Translation ignores proper names

Hello everyone, I am using the GPT model gpt-3.5-turbo-1106 to translate messages passed in (messages may contain HTML tags) into English. The issue I’m facing is that currently, in the entire English conversation, there are some places where the signature is the proper name of another country. For example, the proper name of Vietnam is always detected as Vietnamese by my language detection component, but my expectation is that it should be detected as English.

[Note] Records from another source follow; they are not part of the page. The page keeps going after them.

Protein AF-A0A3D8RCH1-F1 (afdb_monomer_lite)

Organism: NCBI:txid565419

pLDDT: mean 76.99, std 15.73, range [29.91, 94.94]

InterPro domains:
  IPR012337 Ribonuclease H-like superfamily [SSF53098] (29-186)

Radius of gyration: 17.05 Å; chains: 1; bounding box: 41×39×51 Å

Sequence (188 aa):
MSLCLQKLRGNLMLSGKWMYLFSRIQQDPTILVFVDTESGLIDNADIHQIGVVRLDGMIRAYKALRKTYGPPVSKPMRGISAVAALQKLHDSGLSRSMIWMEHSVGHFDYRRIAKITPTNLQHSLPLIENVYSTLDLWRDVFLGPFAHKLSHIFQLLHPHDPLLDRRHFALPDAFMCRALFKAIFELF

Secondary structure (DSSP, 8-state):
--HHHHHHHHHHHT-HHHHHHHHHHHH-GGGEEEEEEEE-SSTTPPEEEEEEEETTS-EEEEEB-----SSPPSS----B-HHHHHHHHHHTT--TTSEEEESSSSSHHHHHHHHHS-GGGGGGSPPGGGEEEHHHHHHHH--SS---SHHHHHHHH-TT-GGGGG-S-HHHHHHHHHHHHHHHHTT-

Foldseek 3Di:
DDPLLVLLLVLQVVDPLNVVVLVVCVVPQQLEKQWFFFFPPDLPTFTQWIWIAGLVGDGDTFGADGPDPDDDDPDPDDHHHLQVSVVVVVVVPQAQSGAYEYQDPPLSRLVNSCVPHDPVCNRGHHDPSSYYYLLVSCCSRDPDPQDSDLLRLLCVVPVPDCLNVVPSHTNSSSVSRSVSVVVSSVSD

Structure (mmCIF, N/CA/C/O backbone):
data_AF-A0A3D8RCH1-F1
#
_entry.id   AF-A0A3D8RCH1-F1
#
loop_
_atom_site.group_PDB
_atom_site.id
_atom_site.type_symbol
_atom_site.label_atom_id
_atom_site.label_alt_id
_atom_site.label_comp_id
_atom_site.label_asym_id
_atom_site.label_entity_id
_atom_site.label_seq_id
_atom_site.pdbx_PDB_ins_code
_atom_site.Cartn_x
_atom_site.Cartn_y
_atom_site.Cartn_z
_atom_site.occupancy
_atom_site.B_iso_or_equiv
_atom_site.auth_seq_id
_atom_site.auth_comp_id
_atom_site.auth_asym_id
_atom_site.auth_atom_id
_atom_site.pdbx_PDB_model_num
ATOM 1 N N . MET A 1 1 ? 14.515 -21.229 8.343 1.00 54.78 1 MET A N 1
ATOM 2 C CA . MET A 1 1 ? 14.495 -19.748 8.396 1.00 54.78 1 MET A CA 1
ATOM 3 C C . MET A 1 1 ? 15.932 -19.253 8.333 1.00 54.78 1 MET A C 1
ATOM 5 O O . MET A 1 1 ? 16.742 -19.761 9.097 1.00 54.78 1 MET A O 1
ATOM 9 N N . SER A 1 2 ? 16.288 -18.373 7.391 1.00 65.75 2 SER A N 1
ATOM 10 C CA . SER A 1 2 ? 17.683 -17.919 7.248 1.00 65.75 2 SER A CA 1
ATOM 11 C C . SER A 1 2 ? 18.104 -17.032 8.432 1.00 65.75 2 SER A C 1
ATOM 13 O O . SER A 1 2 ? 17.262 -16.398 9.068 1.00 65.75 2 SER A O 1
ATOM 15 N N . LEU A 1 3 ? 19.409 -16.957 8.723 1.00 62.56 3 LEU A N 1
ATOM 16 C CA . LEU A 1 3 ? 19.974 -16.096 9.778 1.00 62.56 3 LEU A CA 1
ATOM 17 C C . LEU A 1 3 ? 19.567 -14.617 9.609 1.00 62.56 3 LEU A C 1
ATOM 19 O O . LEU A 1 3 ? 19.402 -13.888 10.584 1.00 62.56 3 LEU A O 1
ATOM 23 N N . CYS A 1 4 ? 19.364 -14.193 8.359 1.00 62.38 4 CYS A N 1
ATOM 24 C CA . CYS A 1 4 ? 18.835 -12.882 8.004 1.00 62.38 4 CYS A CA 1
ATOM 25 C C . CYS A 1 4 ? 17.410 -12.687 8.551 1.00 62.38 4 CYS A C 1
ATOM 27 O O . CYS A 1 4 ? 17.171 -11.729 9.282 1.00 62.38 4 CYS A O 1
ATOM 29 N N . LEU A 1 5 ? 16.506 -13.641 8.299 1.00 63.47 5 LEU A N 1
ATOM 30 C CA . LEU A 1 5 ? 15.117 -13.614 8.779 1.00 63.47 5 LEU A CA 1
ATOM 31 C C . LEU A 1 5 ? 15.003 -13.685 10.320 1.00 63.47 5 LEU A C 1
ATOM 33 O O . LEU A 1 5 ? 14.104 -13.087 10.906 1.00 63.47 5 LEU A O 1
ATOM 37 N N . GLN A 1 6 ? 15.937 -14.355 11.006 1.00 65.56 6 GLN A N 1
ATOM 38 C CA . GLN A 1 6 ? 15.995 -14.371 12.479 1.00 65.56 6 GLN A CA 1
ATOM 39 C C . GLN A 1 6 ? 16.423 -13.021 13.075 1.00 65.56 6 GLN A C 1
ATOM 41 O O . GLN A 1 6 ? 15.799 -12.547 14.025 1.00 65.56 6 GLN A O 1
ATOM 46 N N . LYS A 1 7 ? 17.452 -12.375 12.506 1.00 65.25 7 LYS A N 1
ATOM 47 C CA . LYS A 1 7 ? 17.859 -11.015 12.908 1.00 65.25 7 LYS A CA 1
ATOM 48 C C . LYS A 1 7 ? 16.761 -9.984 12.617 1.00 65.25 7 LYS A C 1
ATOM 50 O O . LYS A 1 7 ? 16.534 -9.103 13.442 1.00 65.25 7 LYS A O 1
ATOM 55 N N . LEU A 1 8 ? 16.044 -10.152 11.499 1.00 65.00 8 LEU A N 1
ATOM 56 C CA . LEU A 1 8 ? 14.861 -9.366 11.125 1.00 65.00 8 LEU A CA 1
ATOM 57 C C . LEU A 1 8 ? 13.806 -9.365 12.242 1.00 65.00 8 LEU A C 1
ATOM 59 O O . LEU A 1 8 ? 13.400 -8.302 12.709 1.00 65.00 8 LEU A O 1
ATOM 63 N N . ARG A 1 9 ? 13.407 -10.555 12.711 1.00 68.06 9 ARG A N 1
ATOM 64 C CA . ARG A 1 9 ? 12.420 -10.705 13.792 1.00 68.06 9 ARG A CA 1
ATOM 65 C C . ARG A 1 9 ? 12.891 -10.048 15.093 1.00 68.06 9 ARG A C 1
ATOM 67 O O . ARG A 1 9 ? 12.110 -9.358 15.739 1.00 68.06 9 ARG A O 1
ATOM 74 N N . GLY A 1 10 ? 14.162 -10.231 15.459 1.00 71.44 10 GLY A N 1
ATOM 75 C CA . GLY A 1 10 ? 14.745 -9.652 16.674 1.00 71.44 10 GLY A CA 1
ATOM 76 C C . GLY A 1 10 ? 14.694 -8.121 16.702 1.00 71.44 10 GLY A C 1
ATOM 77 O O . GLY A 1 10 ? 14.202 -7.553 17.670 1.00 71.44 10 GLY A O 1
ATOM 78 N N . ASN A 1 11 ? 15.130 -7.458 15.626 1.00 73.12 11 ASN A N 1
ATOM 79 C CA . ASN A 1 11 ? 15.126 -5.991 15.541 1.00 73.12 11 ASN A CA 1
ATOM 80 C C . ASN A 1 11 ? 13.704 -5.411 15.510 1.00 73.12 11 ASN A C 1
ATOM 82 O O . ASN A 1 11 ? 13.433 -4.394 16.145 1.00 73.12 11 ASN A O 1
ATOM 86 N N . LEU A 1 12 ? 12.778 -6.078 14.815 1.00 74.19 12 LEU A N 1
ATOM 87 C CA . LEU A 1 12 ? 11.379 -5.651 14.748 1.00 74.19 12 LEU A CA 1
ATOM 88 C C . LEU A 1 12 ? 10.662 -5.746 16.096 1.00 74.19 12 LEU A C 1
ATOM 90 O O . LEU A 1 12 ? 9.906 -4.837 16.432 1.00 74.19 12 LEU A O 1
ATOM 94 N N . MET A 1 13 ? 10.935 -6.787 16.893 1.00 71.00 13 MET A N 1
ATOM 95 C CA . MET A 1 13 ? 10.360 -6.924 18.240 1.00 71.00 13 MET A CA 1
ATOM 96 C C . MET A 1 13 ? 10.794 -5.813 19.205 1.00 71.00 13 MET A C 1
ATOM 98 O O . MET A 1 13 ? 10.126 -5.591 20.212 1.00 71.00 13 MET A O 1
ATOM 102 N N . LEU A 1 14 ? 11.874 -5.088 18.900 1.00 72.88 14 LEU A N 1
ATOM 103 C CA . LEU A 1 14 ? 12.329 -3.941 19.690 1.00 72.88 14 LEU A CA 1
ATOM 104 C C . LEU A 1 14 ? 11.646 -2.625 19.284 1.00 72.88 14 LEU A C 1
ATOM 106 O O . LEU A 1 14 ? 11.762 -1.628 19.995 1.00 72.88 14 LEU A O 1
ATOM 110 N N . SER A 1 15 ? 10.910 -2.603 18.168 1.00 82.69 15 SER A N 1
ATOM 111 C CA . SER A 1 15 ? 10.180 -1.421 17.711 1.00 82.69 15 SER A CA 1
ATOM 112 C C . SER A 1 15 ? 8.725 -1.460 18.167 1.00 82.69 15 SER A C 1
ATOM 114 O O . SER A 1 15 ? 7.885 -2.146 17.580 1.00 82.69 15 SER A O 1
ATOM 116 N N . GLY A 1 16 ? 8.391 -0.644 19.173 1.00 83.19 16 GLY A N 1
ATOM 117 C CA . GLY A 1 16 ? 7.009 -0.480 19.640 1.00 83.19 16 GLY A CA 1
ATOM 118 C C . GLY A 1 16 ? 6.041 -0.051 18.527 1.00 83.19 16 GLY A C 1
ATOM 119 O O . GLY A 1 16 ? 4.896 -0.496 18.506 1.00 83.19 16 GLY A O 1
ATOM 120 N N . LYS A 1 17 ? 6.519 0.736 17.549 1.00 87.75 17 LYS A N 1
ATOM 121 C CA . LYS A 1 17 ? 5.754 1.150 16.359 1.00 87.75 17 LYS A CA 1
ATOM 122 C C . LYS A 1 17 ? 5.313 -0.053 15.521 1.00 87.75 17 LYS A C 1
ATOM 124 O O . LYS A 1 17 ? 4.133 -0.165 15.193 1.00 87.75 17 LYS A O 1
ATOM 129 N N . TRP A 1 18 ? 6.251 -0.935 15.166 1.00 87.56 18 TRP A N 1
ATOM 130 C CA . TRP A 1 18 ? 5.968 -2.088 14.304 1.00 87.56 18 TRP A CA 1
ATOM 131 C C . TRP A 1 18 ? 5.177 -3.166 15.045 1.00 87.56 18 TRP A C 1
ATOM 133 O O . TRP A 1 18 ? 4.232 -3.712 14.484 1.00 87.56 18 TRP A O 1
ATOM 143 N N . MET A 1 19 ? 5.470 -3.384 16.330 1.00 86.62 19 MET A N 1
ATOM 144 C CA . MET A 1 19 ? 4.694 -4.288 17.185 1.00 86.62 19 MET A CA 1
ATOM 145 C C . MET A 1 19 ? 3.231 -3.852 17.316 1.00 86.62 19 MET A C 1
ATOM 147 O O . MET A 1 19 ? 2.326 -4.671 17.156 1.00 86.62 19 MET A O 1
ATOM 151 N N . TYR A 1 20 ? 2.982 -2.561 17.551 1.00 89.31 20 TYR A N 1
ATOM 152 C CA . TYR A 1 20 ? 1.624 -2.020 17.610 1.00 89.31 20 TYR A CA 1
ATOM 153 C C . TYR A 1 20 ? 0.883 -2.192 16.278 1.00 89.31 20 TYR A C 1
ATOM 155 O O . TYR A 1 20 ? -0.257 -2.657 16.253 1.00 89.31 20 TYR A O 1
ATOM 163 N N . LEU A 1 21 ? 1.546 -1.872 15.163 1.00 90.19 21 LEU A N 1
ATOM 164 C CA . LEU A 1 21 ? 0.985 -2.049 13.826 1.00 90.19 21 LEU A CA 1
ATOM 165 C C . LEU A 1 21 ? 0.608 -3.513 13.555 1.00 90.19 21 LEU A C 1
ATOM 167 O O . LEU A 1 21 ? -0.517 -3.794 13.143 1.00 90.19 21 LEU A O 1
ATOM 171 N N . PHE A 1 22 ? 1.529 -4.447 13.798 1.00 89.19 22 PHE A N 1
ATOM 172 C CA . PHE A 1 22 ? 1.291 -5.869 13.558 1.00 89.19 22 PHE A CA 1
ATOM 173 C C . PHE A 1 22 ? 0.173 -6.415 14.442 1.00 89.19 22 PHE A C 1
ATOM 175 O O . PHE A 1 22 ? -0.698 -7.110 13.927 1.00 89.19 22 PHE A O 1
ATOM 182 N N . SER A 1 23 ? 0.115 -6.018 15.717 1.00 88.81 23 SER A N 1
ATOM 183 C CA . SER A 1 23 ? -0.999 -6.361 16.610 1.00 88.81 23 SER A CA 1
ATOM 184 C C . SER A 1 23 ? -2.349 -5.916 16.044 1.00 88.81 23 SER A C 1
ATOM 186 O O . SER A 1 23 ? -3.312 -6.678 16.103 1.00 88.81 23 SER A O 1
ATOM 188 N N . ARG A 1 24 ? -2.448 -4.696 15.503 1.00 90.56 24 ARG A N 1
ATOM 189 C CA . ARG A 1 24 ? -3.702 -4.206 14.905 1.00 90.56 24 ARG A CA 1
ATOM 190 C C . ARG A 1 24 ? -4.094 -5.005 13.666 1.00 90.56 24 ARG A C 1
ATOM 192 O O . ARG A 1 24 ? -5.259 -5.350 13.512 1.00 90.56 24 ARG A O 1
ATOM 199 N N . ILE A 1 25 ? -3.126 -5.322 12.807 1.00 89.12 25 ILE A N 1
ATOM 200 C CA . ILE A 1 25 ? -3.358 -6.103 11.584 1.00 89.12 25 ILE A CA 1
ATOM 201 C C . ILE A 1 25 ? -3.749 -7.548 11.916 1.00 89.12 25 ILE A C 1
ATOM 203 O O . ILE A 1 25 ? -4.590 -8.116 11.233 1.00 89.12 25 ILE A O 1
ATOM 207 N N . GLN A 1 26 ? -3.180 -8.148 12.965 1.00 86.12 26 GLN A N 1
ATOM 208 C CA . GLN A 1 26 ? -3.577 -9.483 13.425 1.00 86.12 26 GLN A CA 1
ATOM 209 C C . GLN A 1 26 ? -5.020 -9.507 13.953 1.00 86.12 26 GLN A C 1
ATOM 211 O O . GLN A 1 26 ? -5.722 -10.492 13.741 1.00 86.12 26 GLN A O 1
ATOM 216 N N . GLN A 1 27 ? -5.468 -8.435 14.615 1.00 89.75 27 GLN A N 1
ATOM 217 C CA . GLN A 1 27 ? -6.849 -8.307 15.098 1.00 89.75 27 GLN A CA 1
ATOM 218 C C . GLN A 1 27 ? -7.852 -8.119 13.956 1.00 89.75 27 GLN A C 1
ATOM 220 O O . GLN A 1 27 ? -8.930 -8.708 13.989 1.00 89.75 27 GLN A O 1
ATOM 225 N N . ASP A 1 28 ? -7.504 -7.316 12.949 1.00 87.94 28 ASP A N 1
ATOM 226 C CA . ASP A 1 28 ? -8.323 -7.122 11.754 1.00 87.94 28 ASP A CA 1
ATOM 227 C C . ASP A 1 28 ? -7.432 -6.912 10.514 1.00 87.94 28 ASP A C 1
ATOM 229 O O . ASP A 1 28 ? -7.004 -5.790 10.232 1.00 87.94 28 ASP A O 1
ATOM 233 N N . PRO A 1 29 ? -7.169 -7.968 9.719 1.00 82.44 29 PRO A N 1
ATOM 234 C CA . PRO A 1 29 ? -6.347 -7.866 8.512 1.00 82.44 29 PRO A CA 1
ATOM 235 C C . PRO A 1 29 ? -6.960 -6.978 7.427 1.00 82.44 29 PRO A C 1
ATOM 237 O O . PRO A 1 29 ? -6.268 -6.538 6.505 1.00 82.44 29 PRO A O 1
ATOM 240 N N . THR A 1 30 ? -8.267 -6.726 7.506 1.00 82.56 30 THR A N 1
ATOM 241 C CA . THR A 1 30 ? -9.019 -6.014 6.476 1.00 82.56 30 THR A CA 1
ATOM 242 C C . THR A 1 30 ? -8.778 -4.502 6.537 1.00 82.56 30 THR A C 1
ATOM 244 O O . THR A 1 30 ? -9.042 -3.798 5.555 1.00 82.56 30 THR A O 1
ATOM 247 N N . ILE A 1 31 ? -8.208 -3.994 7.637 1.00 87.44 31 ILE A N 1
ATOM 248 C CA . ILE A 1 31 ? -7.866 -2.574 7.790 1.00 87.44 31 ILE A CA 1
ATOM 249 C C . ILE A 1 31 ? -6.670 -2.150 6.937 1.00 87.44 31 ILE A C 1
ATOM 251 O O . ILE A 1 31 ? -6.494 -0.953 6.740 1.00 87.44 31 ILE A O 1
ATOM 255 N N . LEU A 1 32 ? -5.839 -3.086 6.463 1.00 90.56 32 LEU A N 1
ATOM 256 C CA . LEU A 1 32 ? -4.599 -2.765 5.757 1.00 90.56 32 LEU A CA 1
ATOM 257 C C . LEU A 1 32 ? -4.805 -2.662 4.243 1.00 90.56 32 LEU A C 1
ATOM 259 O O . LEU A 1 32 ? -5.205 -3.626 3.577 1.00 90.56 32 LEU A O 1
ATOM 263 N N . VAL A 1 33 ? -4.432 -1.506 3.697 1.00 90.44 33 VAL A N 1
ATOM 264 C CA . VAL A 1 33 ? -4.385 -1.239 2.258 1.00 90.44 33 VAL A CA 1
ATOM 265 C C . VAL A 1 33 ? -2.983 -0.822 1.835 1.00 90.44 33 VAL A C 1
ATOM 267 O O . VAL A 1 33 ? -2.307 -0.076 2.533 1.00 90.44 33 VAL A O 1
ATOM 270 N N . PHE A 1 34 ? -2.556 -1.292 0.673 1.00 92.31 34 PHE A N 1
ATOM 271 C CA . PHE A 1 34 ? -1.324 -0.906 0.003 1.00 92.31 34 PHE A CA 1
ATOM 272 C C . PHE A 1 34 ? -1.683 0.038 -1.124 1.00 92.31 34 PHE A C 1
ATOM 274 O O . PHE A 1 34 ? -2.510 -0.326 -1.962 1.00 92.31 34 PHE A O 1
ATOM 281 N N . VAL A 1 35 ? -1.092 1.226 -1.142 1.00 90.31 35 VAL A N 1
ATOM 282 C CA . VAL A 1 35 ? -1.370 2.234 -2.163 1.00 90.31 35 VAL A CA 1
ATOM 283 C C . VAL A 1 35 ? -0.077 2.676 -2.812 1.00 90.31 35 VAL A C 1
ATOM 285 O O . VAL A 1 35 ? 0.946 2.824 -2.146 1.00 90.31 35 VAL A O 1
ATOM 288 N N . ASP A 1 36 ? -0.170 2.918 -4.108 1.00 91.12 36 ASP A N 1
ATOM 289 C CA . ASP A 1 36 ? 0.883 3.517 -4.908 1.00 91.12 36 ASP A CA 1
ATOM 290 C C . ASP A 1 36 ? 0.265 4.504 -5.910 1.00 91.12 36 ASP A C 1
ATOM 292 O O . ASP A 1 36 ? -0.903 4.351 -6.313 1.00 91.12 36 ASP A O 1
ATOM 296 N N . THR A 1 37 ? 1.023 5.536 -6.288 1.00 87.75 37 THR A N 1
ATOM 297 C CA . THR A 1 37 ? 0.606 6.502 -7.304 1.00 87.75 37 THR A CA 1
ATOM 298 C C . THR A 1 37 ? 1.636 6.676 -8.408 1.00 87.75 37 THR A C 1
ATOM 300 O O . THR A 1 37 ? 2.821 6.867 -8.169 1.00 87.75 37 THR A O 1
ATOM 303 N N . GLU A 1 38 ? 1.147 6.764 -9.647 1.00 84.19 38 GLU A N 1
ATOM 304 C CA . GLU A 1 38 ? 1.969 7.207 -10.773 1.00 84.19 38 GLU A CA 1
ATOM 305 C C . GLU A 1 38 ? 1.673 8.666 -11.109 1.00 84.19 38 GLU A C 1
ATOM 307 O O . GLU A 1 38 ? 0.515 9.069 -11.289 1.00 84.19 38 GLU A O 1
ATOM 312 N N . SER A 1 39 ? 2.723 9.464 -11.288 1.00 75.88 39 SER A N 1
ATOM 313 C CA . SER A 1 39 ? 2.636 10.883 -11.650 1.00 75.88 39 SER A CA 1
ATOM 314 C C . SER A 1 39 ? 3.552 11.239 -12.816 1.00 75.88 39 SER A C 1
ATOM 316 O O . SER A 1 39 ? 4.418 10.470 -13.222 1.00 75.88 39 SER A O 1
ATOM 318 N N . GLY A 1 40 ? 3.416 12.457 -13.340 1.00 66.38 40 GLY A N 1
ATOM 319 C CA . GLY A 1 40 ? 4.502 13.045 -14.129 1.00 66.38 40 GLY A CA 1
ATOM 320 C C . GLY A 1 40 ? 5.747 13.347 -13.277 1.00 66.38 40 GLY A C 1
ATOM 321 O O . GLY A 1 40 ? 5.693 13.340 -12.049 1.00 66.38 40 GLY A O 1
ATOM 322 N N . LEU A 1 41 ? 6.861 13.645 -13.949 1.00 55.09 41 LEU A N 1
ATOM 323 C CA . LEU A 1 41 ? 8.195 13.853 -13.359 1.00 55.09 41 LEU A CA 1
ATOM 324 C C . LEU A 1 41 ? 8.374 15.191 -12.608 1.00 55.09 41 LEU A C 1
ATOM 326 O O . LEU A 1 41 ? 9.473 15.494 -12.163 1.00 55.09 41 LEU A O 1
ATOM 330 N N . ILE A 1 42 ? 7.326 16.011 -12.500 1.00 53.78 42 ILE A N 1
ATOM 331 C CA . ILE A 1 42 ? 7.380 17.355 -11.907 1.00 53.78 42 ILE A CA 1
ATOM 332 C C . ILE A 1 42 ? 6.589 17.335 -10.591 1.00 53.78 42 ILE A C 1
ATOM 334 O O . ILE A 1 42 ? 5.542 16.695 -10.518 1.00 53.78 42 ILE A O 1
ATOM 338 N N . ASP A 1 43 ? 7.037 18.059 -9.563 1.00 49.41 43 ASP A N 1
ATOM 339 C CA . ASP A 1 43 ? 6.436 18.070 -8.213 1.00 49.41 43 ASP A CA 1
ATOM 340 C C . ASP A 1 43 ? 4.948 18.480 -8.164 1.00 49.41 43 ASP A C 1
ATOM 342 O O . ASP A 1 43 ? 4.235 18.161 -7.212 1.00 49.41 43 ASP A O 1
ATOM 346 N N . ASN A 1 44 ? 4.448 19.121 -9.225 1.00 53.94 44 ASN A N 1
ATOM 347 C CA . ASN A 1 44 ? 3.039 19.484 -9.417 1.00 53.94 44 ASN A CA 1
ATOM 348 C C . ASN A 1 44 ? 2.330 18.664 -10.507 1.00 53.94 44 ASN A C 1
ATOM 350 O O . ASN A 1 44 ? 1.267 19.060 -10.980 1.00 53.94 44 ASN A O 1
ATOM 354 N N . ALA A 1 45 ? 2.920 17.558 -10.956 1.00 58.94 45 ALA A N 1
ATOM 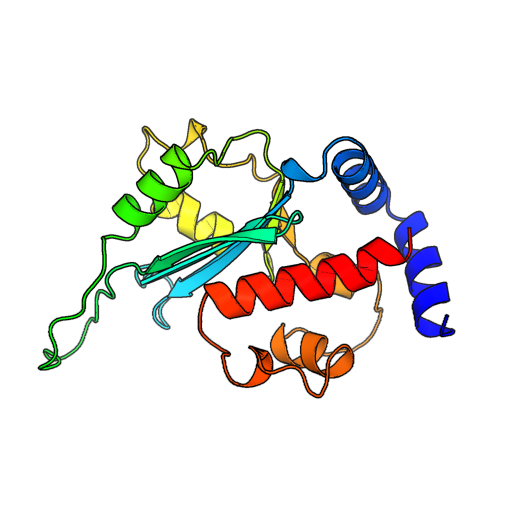355 C CA . ALA A 1 45 ? 2.309 16.722 -11.971 1.00 58.94 45 ALA A CA 1
ATOM 356 C C . ALA A 1 45 ? 1.089 15.980 -11.416 1.00 58.94 45 ALA A C 1
ATOM 358 O O . ALA A 1 45 ? 1.123 15.428 -10.316 1.00 58.94 45 ALA A O 1
ATOM 359 N N . ASP A 1 46 ? 0.033 15.934 -12.224 1.00 70.62 46 ASP A N 1
ATOM 360 C CA . ASP A 1 46 ? -1.198 15.236 -11.881 1.00 70.62 46 ASP A CA 1
ATOM 361 C C . ASP A 1 46 ? -0.948 13.730 -11.682 1.00 70.62 46 ASP A C 1
ATOM 363 O O . ASP A 1 46 ? -0.212 13.089 -12.448 1.00 70.62 46 ASP A O 1
ATOM 367 N N . ILE A 1 47 ? -1.591 13.161 -10.657 1.00 76.62 47 ILE A N 1
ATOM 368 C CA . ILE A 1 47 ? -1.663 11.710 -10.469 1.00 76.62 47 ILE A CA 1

Some approaches I’ve tried:

  1. Instructing GPT to ignore proper nouns or proper names (this doesn’t work; the instruction is: ‘Ignore detecting proper nouns and proper names’).
  2. Instructing GPT to synthesize the most frequently appearing language in the message to detect the language. However, this is not feasible because some cases involve two languages (for example, the message contains both English and Spanish, and if the Spanish language has fewer words, I need to detect the language as Spanish, not English).
    Does anyone have any ideas for the above situation? This is the current prompt I am providing to GPT for translation.
[
  {
    "content": "You are the language model. Your task is to detect language of the given text and translate it to English (keep html format)\n\
        Specifically, you are required to:\n\
        1. Detected language: Identify the language (ISO 639-1) used in the given text. (Eg. Chinese, Spanish)\n\
        2. Detected language code: Identify the language code (ISO 639-1 codes) used in the given text (Eg. zh, es)\n\
        3. Translated text: Translate ALL given text to English and keep html format.\n\
        4. Reason detection: Give the reason for your Detected language result.\n\
        It's crucial to always provide the output in JSON format",
    "role": "system"
  },
  {
    "content": "Translate ALL following text to ${targetLanguage}: '${message}' and keep html format\
        Your output should be structured in JSON format and must include the following fields:\
        - Detected language (Eg. Chinese, Spanish)\
        - Detected language code (Eg. zh, es)\
        - Translated text (to English, keep html format)\
        - Reason detection\
        Remember to utilize all the provided data in generating your responses.",
    "role": "user"
  }
] 

You have two duplicate but yet potentially conflicting instructions.

I’m just going to rewrite system and user instructions to accept any input and output language desired, instruct the JSON better, and also put the generation of JSON keys in an order than ensures highest cognitive deduction.

I still don’t quite understand what you mean by “signature” being a “country name”, but I added some instructions of what not to translate.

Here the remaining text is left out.